YOUR TASK: Up to and including the line with "Structure (mmCIF, N/CA/C/O", output the records exactly as they appear.

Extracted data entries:
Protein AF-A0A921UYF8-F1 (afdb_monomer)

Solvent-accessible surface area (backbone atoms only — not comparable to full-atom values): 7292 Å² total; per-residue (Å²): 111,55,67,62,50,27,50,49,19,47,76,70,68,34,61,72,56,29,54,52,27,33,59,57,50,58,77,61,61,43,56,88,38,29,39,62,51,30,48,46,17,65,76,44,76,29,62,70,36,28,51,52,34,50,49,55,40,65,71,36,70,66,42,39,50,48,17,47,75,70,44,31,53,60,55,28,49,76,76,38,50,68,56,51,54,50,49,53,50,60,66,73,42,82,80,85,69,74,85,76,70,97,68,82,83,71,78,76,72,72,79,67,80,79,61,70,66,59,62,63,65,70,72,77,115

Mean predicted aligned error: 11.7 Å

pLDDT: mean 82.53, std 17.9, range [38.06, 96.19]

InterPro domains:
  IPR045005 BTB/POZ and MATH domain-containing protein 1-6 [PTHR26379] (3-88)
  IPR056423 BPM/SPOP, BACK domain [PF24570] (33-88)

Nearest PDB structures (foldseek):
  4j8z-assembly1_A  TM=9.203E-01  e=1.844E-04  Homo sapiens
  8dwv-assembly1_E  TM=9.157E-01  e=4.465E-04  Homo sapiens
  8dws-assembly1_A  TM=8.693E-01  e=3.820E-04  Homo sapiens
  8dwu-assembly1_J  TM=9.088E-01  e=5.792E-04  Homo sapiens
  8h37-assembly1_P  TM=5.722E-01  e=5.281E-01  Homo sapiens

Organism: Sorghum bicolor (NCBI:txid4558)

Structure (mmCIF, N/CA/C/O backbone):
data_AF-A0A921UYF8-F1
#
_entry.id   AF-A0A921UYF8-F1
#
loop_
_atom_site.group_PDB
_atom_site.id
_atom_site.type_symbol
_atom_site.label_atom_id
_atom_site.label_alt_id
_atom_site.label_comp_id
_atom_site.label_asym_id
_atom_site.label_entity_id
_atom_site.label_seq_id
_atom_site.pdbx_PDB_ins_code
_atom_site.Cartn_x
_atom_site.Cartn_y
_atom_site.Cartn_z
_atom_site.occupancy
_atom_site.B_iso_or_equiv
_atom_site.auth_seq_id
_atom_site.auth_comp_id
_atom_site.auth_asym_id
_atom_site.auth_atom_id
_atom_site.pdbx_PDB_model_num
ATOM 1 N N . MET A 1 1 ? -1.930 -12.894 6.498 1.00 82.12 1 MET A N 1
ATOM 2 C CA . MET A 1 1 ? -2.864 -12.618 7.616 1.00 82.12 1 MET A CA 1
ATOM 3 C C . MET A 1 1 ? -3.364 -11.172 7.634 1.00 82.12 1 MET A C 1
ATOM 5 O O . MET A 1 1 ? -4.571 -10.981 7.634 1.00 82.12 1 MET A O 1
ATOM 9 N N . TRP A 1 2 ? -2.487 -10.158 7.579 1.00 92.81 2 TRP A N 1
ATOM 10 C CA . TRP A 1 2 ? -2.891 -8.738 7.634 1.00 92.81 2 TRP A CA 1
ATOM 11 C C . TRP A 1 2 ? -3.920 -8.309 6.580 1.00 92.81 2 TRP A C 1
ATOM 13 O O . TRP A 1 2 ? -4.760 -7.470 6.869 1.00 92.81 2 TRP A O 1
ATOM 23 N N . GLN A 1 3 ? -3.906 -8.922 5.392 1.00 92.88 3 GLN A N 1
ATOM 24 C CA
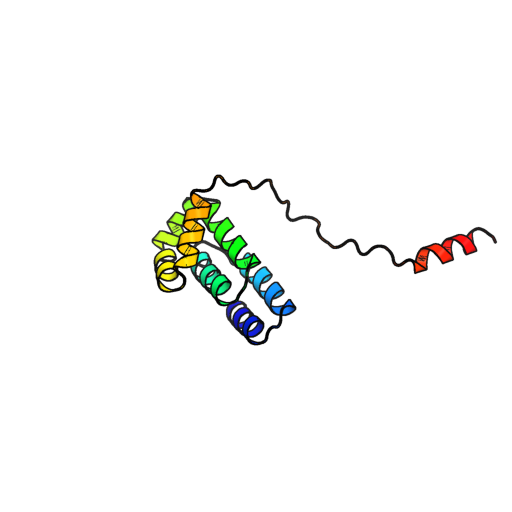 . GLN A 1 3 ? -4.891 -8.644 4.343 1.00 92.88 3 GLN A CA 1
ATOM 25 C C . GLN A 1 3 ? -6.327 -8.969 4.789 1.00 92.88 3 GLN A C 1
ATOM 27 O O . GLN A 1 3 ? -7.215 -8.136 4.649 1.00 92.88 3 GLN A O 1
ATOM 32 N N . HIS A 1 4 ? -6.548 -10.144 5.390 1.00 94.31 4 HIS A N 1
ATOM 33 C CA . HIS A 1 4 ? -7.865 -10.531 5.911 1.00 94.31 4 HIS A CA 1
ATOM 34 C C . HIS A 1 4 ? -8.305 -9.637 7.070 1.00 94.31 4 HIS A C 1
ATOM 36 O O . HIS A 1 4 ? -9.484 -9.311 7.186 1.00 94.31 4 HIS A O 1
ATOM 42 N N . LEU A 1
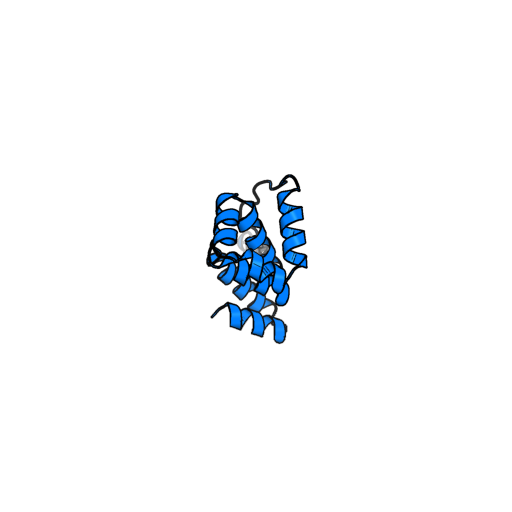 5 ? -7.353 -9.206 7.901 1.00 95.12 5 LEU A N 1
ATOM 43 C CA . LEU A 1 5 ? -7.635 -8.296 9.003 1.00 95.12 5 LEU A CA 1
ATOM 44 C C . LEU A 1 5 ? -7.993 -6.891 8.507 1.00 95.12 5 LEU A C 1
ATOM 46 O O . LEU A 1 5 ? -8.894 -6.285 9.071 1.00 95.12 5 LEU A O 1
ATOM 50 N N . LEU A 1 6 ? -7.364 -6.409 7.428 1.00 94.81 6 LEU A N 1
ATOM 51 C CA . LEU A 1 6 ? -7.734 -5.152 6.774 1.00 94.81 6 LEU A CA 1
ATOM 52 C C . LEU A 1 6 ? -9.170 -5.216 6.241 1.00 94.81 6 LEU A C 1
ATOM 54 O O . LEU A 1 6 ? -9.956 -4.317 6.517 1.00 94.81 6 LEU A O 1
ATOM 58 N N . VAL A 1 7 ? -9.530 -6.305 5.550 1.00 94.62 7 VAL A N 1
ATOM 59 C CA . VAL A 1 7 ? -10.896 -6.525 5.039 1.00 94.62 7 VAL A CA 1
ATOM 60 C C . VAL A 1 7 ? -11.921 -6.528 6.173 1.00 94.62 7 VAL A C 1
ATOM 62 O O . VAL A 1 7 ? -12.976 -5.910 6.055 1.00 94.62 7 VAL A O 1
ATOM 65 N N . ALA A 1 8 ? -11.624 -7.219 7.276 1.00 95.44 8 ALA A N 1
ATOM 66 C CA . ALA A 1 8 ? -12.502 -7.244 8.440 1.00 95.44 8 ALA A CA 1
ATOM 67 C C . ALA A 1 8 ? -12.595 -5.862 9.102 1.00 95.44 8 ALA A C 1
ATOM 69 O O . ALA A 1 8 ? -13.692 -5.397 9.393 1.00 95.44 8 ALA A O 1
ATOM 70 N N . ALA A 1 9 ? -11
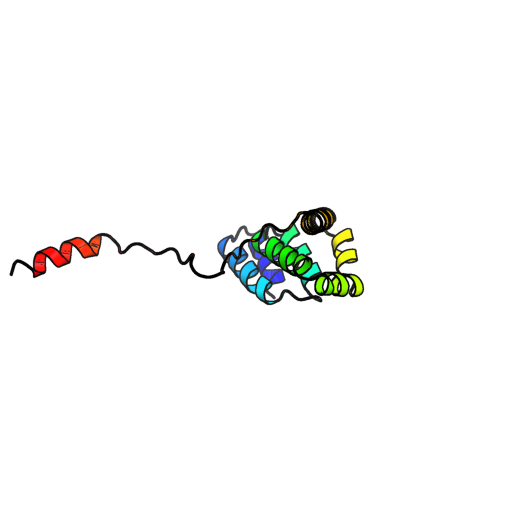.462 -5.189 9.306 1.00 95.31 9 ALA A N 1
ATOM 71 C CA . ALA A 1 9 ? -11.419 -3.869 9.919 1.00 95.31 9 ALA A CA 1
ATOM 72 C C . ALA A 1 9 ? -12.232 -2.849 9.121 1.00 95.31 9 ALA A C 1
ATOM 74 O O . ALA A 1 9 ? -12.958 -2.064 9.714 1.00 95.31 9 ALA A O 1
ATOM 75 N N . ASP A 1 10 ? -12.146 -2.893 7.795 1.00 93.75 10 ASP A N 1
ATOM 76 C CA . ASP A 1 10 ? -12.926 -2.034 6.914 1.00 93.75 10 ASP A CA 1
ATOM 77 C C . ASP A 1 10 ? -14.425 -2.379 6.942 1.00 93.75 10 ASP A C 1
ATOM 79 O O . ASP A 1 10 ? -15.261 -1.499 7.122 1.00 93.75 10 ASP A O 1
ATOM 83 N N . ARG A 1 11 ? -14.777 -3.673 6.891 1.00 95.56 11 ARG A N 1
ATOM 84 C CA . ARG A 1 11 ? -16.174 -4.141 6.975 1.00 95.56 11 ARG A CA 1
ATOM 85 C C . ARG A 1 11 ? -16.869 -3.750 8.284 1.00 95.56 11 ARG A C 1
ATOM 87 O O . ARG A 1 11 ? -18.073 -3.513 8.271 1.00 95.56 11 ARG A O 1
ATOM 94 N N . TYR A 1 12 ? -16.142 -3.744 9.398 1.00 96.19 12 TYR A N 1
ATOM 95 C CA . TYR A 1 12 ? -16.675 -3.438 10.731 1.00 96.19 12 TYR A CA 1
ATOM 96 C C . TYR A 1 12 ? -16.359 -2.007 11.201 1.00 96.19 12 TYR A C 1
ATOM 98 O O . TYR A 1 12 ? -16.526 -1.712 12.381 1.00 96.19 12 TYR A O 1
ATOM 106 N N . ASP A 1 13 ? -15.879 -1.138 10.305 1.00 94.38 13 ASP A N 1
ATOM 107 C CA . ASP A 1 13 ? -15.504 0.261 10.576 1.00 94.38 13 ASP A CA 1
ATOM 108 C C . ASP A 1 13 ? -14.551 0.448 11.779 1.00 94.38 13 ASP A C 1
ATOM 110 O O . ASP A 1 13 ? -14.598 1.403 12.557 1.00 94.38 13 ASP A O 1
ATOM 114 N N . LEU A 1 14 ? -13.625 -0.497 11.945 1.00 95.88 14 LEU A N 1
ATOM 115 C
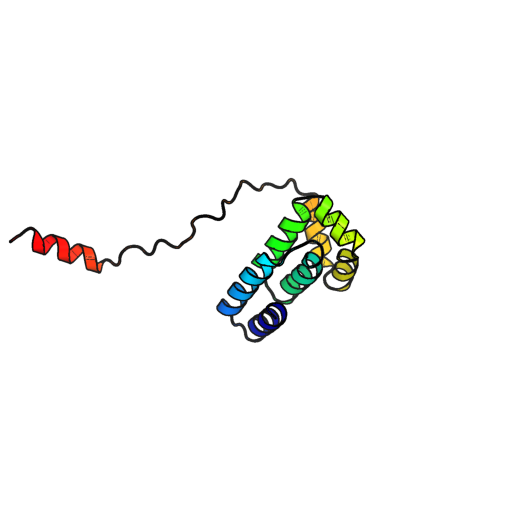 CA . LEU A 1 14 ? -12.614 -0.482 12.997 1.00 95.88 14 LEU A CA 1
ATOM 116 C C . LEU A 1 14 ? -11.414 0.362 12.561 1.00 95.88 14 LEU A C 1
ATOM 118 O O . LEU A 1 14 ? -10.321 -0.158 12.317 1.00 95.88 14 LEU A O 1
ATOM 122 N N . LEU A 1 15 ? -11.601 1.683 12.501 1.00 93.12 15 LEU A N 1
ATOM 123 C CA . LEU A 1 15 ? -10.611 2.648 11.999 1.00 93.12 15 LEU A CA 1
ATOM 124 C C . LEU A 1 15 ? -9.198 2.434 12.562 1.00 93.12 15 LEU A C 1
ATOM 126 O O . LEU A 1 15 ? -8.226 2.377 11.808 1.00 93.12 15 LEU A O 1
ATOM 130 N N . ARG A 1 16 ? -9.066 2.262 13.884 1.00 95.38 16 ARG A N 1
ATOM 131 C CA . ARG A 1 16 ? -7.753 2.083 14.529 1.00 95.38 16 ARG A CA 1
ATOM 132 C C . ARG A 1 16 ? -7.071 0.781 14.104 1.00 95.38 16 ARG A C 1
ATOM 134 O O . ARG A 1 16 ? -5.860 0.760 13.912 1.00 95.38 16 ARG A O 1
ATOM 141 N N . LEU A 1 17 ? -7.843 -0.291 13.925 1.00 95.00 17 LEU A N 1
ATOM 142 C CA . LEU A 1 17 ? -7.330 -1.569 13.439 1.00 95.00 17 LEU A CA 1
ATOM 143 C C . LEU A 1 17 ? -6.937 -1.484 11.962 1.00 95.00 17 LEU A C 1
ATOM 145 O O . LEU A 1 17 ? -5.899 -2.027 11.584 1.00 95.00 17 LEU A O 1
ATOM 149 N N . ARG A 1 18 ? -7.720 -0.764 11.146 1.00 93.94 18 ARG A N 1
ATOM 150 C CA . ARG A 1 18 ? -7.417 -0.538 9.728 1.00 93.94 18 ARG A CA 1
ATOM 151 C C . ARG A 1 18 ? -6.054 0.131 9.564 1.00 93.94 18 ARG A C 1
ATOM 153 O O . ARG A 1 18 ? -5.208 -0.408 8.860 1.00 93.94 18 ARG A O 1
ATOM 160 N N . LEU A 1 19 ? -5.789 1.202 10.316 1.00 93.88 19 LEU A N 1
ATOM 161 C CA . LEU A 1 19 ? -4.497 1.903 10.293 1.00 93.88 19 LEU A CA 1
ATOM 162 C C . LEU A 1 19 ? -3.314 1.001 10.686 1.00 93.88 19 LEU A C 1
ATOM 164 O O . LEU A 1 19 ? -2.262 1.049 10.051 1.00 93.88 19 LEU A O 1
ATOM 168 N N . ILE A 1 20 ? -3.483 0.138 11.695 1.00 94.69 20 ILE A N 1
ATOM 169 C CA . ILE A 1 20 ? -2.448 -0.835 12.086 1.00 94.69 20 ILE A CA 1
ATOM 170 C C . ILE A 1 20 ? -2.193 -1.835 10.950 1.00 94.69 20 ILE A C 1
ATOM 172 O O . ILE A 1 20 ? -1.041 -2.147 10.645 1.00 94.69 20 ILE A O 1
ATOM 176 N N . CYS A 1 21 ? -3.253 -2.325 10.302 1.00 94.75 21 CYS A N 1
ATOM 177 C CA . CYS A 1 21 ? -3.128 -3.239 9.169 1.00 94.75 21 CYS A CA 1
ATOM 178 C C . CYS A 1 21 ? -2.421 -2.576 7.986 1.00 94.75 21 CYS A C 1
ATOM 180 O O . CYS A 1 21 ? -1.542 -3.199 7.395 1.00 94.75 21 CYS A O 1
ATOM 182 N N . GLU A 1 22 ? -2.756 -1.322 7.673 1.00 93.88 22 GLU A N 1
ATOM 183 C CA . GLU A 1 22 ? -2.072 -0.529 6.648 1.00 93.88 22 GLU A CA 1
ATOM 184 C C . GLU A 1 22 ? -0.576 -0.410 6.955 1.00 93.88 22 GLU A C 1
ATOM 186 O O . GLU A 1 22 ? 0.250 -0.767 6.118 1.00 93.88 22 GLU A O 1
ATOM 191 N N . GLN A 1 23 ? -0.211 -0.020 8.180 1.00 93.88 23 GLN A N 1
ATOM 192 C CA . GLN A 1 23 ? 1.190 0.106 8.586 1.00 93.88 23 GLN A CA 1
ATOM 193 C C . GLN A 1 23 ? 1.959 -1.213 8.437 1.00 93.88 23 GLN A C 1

ANSWER TO THE PROBLEM:
Protein AF-A0A921UYF8-F1 (afdb_monomer)

Solvent-accessible surface area (backbone atoms only — not comparable to full-atom values): 7292 Å² total; per-residue (Å²): 111,55,67,62,50,27,50,49,19,47,76,70,68,34,61,72,56,29,54,52,27,33,59,57,50,58,77,61,61,43,56,88,38,29,39,62,51,30,48,46,17,65,76,44,76,29,62,70,36,28,51,52,34,50,49,55,40,65,71,36,70,66,42,39,50,48,17,47,75,70,44,31,53,60,55,28,49,76,76,38,50,68,56,51,54,50,49,53,50,60,66,73,42,82,80,85,69,74,85,76,70,97,68,82,83,71,78,76,72,72,79,67,80,79,61,70,66,59,62,63,65,70,72,77,115

Mean predicted aligned error: 11.7 Å

pLDDT: mean 82.53, std 17.9, range [38.06, 96.19]

InterPro domains:
  IPR045005 BTB/POZ and MATH domain-containing protein 1-6 [PTHR26379] (3-88)
  IPR056423 BPM/SPOP, BACK domain [PF24570] (33-88)

Nearest PDB structures (foldseek):
  4j8z-assembly1_A  TM=9.203E-01  e=1.844E-04  Homo sapiens
  8dwv-assembly1_E  TM=9.157E-01  e=4.465E-04  Homo sapiens
  8dws-assembly1_A  TM=8.693E-01  e=3.820E-04  Homo sapiens
  8dwu-assembly1_J  TM=9.088E-01  e=5.792E-04  Homo sapiens
  8h37-assembly1_P  TM=5.722E-01  e=5.281E-01  Homo sapiens

Organism: Sorghum bicolor (NCBI:txid4558)

Structure (mmCIF, N/CA/C/O backbone):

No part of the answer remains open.